Some of you may be aware that once, in a galaxy far, far away, I was a Marine officer. I was commissioned out of college, and served for a total of eight years. During that time, I attended some interesting birthday ball events.
There was the year that I was the commander of the cake detail, in charge three other Marines as we escorted the "cake" to the proper location in the ballroom. The guest of honor, and the oldest Marine in the room, was PX Kelley. The youngest Marine was a 2ndLt on the cake detail. That's the year that I learned a little secret, that the 'cake' isn't really cake. The vast majority of what looks like a cake is actually plywood decorated with icing. For the 'cake' we were escorting, the second tier of the 'cake' was ringed with small USMC flags, with a small US flag marking the left and right borders of what was actually cake.
There was the year when, for some reason, the birthday ball venue included a stage, and a ramp was constructed for the cake detail to escort the cake up to the stage for the ceremony. I'm sure that the detail practiced moving a gurney but apparently they did so without an actual cake, because when the detail got to the top of the ramp during the ceremony, the two lead Marines realized that they needed to actually lift the cake, as there was a lip at the top of the ramp. When they did so, the gurney beneath the cake was freed, and rolled back down the ramp. Much hilarity ensued as the two trailing Marines, being downhill, realized that they weren't going to be holding the cake for long. Fortunately, several Marines in the audience jumped into action and rescued the detail.

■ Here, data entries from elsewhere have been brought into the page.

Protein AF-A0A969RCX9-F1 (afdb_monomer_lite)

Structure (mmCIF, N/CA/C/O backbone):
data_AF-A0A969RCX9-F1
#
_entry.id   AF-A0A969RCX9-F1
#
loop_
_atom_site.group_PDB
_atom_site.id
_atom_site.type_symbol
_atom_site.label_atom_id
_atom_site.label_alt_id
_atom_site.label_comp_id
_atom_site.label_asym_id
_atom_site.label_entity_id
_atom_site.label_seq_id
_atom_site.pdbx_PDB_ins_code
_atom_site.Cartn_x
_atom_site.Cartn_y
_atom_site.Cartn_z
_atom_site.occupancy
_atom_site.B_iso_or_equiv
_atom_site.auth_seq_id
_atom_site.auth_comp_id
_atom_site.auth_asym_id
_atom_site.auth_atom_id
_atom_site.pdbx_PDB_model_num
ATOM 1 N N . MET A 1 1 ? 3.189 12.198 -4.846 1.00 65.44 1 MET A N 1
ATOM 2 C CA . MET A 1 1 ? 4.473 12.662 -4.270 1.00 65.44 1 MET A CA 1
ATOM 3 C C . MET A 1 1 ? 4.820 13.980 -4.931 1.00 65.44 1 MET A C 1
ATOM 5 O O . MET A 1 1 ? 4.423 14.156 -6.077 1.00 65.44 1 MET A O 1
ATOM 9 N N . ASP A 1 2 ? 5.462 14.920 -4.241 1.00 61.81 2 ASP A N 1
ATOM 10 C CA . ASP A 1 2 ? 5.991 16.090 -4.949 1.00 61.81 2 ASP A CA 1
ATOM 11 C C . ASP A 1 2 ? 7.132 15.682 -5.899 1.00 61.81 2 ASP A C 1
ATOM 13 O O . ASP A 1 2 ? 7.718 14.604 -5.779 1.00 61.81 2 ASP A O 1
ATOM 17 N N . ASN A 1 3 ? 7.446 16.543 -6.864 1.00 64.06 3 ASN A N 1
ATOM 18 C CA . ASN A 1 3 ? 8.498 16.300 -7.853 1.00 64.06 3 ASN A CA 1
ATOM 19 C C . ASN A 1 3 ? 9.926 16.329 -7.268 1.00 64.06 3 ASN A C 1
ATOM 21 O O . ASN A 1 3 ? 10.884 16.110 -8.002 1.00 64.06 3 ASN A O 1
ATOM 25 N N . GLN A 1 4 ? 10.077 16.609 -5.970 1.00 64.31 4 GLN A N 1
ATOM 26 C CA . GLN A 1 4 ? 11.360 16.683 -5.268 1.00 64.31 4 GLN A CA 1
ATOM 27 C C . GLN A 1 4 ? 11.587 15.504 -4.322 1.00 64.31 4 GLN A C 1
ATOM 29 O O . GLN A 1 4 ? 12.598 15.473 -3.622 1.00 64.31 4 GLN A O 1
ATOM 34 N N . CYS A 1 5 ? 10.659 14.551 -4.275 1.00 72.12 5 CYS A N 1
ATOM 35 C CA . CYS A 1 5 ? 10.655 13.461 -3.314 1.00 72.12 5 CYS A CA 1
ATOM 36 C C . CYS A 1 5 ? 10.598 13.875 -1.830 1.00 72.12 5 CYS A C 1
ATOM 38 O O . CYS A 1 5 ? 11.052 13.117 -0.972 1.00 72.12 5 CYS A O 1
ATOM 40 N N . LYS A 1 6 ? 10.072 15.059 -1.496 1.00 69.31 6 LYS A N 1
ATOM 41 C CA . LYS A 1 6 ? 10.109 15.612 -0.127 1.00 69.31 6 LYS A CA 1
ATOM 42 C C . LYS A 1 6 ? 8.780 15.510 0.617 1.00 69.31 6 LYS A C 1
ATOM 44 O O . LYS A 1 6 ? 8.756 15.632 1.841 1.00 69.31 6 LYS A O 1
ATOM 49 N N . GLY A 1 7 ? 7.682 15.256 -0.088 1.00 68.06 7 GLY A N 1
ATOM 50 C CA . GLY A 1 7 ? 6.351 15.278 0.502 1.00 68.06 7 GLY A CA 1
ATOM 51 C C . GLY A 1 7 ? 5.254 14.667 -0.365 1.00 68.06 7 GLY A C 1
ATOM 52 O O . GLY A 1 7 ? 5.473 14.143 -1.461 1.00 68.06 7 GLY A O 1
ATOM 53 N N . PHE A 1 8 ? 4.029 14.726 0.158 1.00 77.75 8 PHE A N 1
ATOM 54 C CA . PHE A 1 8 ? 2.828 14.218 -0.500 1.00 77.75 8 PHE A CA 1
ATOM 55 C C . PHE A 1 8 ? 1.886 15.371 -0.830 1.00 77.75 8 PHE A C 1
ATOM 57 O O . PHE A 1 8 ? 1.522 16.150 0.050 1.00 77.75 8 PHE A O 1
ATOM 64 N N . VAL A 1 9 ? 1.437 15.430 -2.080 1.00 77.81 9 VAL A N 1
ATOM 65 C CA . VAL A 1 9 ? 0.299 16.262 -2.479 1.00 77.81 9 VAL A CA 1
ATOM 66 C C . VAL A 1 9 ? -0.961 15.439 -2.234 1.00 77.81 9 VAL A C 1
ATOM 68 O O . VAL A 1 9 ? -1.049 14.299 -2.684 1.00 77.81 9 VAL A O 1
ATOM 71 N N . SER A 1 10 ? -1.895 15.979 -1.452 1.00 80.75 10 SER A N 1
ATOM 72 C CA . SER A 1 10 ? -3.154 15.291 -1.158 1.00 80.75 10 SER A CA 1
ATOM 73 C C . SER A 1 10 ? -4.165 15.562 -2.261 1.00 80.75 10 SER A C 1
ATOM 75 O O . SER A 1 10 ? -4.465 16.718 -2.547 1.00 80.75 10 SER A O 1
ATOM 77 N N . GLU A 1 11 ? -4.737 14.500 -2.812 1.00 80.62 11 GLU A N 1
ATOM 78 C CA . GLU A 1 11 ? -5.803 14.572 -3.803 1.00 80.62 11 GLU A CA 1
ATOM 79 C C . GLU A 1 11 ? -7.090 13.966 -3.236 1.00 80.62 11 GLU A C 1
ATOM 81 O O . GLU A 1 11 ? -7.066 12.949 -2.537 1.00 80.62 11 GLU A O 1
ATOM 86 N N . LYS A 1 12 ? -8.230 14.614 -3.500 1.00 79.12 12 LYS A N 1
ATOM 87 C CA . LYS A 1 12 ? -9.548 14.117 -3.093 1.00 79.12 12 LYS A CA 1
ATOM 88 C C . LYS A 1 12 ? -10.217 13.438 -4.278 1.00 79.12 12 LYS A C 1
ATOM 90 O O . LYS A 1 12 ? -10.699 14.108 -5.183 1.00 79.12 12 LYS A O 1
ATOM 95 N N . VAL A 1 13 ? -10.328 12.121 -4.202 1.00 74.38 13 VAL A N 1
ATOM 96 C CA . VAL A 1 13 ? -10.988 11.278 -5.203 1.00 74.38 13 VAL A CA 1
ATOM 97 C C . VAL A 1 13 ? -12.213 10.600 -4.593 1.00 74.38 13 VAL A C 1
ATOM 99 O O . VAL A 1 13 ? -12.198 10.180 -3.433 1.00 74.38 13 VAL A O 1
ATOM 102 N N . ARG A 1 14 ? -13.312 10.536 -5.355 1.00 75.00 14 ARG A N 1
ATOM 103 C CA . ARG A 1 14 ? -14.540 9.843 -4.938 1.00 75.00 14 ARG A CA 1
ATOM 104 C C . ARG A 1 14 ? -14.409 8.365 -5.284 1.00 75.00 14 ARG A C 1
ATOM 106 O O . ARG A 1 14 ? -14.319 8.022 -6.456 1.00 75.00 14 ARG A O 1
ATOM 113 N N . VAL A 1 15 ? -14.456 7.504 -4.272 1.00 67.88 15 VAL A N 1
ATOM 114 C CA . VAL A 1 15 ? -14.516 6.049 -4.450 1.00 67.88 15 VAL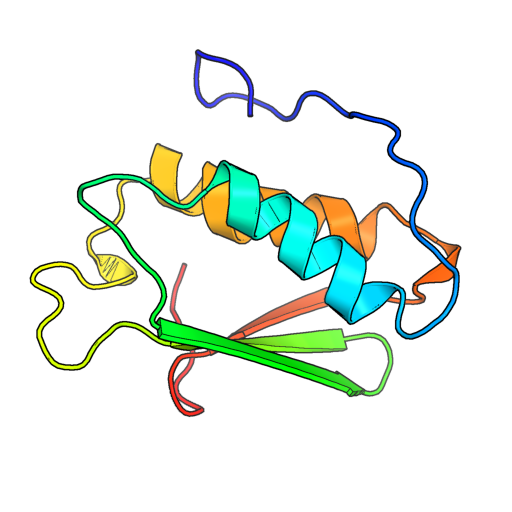 A CA 1
ATOM 115 C C . VAL A 1 15 ? -15.878 5.519 -4.008 1.00 67.88 15 VAL A C 1
ATOM 117 O O . VAL A 1 15 ? -16.403 5.992 -2.996 1.00 67.88 15 VAL A O 1
ATOM 120 N N . PRO A 1 16 ? -16.469 4.547 -4.724 1.00 71.31 16 PRO A N 1
ATOM 121 C CA . PRO A 1 16 ? -17.667 3.872 -4.240 1.00 71.31 16 PRO A CA 1
ATOM 122 C C . PRO A 1 16 ? -17.374 3.130 -2.918 1.00 71.31 16 PRO A C 1
ATOM 124 O O . PRO A 1 16 ? -16.248 2.689 -2.687 1.00 71.31 16 PRO A O 1
ATOM 127 N N . ALA A 1 17 ? -18.365 3.046 -2.026 1.00 68.38 17 ALA A N 1
ATOM 128 C CA . ALA A 1 17 ? -18.171 2.667 -0.618 1.00 68.38 17 ALA A CA 1
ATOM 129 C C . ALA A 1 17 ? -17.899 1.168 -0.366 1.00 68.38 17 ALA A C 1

There was the year when the commanding general droned on and on, as general officers are want to do. In fact, the general went on for so long that several Marines in the ceremony (who apparently had 'celebrated' prior the ceremony) began passing out. One of the senior Marines, who was later my boss, passed out...twice. He was caught the first time, before he completely pitched over, and took a seat for a few minutes at a table. Then he got up, got back into the formation, went to the position of attention, and apparently locked his knees again, because within seconds he began pitching back and forth. After the first instance, those of us seating at tables near the ceremony set up "fields of fire" and began watching those in the ceremony closely, looking for eyes rolling back, knees buckling, etc.
However, the most memorable birthday ball occurred in Nov, 1990, as units that had participated in Operation Valiant Blitz returned to Okinawa from Pohang, South Korea. I was temporarily assigned to the USS Duluth as the billeting officer, and was responsible for the billeting of 217 Marines, as well as several officers and staff NCOs. On 10 Nov 1990, at 23:45, the ship's platoon assembled in the mess for mid-rats and the birthday celebration. The Navy cooks had made a big sheet cake, that apparently had been subject to the rolling of the ocean; one end of the cake had about an inch of cake, and an inch of icing, while the other end had two inches of cake and just the slightest layer of icing. For most of the young Marines on board, I don't think it mattered...and I hope that the those 18- and 19-year-olds who were there realized that they were part of a tradition reaching back more than 200 years.
So, to all past, present, and future Marines...Happy Birthday!